Biostats/Epidemiology

Question 1

How do you calculate case fatality rate?

Answer 1

CFR = Divide the number of fatal cases of a disease or condition by the total number of people with that disease or condition

Question 2

How do you calculate absolute risk reduction?

Answer 2

Dexmedetomidine (treatment group): 300 cases per 1,000 patients (or 300 / 1,000)

Saline (control group): 500 cases per 1,000 patients (or 500 / 1,000)

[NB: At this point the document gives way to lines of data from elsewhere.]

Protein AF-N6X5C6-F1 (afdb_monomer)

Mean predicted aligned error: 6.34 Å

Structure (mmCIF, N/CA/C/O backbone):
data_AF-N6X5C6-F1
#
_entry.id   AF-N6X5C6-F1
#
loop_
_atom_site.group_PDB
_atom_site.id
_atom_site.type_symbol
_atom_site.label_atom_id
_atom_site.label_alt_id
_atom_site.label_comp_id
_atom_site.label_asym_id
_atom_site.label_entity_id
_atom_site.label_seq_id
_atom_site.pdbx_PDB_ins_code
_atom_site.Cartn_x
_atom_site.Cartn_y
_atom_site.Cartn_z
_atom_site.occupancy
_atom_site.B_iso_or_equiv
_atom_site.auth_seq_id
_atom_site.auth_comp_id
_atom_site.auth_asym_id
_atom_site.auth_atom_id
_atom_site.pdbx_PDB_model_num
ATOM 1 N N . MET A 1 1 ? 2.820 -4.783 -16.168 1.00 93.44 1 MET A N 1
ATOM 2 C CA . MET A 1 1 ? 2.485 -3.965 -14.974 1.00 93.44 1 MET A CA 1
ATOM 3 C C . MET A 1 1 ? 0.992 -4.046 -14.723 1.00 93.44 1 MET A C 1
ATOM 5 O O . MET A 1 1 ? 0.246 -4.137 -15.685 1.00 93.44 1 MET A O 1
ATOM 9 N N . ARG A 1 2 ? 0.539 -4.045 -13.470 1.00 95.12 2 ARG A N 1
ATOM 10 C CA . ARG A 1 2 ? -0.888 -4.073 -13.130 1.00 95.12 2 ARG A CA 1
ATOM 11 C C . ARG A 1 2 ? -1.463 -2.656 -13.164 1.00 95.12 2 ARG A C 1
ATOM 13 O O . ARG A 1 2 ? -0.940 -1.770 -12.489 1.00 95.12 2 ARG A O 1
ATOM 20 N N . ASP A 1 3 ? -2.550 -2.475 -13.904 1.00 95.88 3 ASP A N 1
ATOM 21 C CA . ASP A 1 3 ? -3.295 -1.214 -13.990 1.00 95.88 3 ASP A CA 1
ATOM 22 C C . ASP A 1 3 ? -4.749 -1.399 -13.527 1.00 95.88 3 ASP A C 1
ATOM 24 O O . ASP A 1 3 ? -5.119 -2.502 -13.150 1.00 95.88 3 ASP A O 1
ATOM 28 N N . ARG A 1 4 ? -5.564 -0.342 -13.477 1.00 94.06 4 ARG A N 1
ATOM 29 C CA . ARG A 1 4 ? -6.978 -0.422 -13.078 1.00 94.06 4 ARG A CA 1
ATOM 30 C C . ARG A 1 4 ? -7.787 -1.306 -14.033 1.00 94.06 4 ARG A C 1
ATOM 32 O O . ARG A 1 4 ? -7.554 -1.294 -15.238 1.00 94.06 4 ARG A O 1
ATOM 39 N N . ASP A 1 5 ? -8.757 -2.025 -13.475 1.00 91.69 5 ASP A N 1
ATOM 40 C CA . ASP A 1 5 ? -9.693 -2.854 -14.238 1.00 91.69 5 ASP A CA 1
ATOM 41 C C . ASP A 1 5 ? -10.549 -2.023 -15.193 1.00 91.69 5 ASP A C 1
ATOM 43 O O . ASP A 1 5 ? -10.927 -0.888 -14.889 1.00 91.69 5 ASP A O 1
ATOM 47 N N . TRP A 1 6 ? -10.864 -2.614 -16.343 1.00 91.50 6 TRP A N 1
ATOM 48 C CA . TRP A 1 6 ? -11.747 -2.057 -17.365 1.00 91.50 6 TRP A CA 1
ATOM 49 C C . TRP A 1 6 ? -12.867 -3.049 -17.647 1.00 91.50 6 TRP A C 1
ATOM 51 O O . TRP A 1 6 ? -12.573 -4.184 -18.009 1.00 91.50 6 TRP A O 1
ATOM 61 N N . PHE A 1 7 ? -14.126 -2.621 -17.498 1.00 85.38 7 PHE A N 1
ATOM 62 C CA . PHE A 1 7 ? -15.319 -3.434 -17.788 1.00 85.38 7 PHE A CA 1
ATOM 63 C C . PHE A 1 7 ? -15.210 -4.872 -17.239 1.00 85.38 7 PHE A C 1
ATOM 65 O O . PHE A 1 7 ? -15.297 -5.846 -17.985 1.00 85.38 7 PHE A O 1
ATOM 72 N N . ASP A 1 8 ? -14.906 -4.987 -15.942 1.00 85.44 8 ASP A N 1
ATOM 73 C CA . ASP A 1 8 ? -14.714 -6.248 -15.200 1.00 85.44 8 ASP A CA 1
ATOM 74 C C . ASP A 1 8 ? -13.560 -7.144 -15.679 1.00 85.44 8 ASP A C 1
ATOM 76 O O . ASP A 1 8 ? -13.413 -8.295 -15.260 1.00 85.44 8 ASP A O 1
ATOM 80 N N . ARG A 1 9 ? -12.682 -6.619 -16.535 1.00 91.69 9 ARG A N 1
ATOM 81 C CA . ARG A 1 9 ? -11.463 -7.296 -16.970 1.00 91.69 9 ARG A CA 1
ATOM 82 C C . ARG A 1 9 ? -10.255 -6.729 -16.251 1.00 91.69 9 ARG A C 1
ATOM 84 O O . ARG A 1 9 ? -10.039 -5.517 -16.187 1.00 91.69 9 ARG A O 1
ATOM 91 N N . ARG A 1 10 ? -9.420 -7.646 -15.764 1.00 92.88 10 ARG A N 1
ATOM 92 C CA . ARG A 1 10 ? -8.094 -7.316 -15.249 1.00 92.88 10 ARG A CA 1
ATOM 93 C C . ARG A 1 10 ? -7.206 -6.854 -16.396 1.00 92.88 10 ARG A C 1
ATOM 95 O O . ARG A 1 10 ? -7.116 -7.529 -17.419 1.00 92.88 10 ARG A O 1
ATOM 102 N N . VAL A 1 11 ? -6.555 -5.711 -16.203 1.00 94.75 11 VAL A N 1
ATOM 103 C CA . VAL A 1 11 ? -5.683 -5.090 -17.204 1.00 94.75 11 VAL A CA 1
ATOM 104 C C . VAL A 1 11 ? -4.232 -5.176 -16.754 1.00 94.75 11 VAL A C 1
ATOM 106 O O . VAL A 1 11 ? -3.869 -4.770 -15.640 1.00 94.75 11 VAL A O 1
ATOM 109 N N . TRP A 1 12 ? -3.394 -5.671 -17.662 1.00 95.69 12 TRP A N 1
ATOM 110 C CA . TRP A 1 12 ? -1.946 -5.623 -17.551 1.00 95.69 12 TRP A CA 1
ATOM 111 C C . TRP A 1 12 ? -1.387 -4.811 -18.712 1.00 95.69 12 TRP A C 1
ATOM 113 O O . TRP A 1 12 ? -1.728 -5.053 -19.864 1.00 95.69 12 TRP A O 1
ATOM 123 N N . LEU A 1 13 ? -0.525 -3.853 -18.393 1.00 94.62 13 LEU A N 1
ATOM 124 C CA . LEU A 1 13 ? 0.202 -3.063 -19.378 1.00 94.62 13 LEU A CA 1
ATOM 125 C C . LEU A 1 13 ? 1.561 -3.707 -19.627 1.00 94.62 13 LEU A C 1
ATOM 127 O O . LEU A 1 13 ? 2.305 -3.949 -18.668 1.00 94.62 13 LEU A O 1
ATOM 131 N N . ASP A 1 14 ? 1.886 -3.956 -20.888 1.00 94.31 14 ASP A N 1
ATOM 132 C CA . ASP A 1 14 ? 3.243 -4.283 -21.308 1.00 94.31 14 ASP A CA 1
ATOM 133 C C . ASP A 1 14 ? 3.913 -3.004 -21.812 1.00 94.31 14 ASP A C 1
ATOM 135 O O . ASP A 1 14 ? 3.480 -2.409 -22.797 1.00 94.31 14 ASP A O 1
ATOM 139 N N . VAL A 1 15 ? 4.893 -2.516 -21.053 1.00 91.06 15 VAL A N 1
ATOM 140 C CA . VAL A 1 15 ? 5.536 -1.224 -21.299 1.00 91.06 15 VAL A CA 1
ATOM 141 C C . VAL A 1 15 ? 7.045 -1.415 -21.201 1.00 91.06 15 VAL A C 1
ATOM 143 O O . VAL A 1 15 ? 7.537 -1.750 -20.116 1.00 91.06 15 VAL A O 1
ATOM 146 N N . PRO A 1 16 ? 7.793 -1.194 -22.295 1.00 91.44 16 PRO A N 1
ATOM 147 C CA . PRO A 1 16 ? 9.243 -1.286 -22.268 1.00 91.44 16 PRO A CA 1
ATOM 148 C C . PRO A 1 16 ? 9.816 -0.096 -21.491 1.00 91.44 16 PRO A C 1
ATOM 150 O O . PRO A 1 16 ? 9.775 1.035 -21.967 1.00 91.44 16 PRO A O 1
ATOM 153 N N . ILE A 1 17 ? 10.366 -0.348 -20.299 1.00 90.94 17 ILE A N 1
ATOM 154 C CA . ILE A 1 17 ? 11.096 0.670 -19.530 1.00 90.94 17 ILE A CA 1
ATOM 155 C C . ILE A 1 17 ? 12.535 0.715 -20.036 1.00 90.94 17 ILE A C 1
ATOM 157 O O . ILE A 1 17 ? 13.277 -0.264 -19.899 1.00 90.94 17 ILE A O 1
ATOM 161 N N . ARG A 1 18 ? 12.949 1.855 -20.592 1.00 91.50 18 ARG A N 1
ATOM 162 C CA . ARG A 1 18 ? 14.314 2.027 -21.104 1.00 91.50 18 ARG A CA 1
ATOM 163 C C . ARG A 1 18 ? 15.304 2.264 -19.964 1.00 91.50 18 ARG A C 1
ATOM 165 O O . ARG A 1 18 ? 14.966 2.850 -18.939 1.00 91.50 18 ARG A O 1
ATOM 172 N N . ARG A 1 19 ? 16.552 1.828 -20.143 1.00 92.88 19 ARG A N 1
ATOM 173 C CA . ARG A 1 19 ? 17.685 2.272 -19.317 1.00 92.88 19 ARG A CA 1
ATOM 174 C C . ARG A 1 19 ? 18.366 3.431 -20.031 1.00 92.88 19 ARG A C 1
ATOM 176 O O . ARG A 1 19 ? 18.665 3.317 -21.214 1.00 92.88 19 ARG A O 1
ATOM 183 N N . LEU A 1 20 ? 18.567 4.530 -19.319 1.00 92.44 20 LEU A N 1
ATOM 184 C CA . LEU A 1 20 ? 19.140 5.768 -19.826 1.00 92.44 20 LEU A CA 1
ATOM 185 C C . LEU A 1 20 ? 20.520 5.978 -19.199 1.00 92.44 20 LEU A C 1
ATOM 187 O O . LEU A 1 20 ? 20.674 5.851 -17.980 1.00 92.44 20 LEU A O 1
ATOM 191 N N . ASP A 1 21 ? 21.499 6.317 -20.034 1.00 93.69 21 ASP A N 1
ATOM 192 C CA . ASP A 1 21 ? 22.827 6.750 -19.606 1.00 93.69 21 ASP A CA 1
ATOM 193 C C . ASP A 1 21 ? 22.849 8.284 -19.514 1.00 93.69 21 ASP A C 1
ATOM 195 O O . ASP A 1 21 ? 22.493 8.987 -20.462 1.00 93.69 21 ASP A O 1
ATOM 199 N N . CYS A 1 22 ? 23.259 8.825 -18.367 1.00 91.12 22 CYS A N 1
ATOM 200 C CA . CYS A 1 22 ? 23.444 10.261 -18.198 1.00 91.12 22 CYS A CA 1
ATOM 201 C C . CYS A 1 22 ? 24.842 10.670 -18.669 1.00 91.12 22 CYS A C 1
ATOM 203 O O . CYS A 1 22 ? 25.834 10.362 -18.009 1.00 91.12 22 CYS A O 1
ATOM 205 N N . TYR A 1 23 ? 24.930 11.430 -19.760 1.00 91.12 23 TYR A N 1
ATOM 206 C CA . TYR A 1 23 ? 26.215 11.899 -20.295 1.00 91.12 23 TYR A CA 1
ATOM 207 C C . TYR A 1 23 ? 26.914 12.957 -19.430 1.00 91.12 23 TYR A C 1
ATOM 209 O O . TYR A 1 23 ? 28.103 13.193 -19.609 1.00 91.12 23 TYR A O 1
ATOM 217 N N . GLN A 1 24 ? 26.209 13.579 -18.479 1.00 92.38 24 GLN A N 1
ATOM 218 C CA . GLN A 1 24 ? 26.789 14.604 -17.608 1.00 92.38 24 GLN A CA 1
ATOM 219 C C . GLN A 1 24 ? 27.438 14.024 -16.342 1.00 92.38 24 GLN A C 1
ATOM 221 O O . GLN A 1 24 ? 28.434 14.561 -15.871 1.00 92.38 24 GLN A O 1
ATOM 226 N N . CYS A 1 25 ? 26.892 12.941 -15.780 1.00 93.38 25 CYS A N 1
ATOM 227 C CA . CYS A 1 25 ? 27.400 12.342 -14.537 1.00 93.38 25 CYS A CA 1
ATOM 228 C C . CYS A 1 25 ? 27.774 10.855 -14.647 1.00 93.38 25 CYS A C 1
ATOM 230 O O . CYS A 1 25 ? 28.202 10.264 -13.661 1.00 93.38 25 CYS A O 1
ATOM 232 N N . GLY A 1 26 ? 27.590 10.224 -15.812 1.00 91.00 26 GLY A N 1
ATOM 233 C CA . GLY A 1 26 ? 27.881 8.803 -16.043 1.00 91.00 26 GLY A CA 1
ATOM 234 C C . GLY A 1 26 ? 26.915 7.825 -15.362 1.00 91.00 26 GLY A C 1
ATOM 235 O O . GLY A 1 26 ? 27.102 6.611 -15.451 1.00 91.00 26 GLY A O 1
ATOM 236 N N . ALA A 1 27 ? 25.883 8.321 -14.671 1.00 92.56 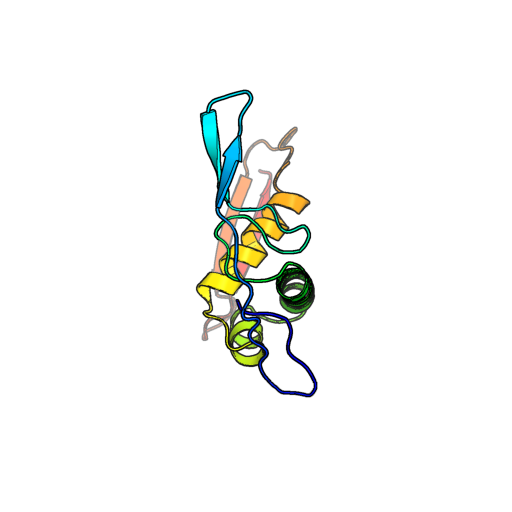27 ALA A N 1
ATOM 237 C CA . ALA A 1 27 ? 24.915 7.478 -13.981 1.00 92.56 27 ALA A CA 1
ATOM 238 C C . ALA A 1 27 ? 23.991 6.747 -14.965 1.00 92.56 27 ALA A C 1
ATOM 240 O O . ALA A 1 27 ? 23.607 7.290 -16.000 1.00 92.56 27 ALA A O 1
ATOM 241 N N . ARG A 1 28 ? 23.577 5.531 -14.590 1.00 91.56 28 ARG A N 1
ATOM 242 C CA . ARG A 1 28 ? 22.570 4.746 -15.314 1.00 91.56 28 ARG A CA 1
ATOM 243 C C . ARG A 1 28 ? 21.275 4.719 -14.526 1.00 91.56 28 ARG A C 1
ATOM 245 O O . ARG A 1 28 ? 21.270 4.273 -13.380 1.00 91.56 28 ARG A O 1
ATOM 252 N N . ALA A 1 29 ? 20.183 5.147 -15.142 1.00 89.62 29 ALA A N 1
ATOM 253 C CA . ALA A 1 29 ? 18.872 5.177 -14.506 1.00 89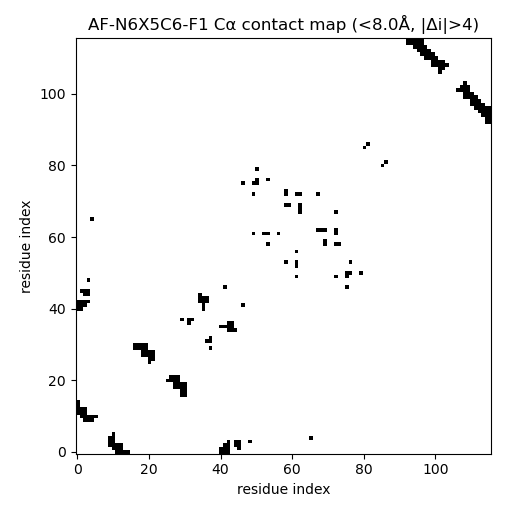.62 29 ALA A CA 1
ATOM 254 C C . ALA A 1 29 ? 17.818 4.499 -15.383 1.00 89.62 29 ALA A C 1
ATOM 256 O O . ALA A 1 29 ? 17.927 4.465 -16.606 1.00 89.62 29 ALA A O 1
ATOM 257 N N . ALA A 1 30 ? 16.784 3.943 -14.756 1.00 90.56 30 ALA A N 1
ATOM 258 C CA . ALA A 1 30 ? 15.585 3.556 -15.487 1.00 90.56 30 ALA A CA 1
ATOM 259 C C . ALA A 1 30 ? 14.815 4.815 -15.918 1.00 90.56 30 ALA A C 1
ATOM 261 O O . ALA A 1 30 ? 14.796 5.812 -15.193 1.00 90.56 30 ALA A O 1
ATOM 262 N N . GLU A 1 31 ? 14.174 4.754 -17.082 1.00 91.81 31 GLU A N 1
ATOM 263 C CA . GLU A 1 31 ? 13.253 5.774 -17.568 1.00 91.81 31 GLU A CA 1
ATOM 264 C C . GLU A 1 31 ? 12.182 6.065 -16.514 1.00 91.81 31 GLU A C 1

These results indicate that the absolute risk reduction (ARR) (ie control rate - treatment rate) in ED between groups is (500 / 1,000) - (300 / 1,000) = 0.20.

ARR = 0.20 indicates that 20% of patients did not develop ED as a result of having received dexmedetomidine rather than saline.

Question 3

How do you calculate positive predictive value (PPV)?

What does it tell you?

What do predictive values depend on?

Answer 3

Positive predictive value is the probability that an individual has a disease given a positive test.

It is calculated as follows: true positives / (true positives + false positives).

Predictive values depend on the prevalence of the disease in the study population; as the disease prevalence increases, PPV increases and NPV decreases, and vice versa.

Question 4

What does the specificity of a test refer to?

How is it calculated?

Answer 4

The specificity of a test is its ability to correctly identify individuals without the disease.

Specificity can be calculated as follows: Specificity = True negatives / (True negatives + False positives)

Question 5

What does prevalence of a disease refer to?

What is the difference between point prevalence and period prevalence?

Answer 5

Prevalence refers to the proportion of diseases individuals in a particular at risk population

Period prevalence refers to the number of disease cases in a period (eg, from July to July 31) divided by the number of people in the at-risk population (ie, prevalent cases at the beginning of a period plus any incident cases during the period).

Point prevalence refers to the number of disease cases that are active at a specific point in time (eg, July 31) divided by the number of people in the at-risk population.

Question 6

What does relative risk (RR) measure?

How is calculated?

What kind of studies report RR?

Answer 6

Relative risk is the measure of association between exposure to a risk factor and an outcome or disease.

Cohort or experimental studies

Question 7

How is number needed to treat (NNT) calculated?

What does a lower NNT indicate?

Answer 7

NNT = 1/ARR

NNT = 1 divided by Absolute Risk Reduction (ARR)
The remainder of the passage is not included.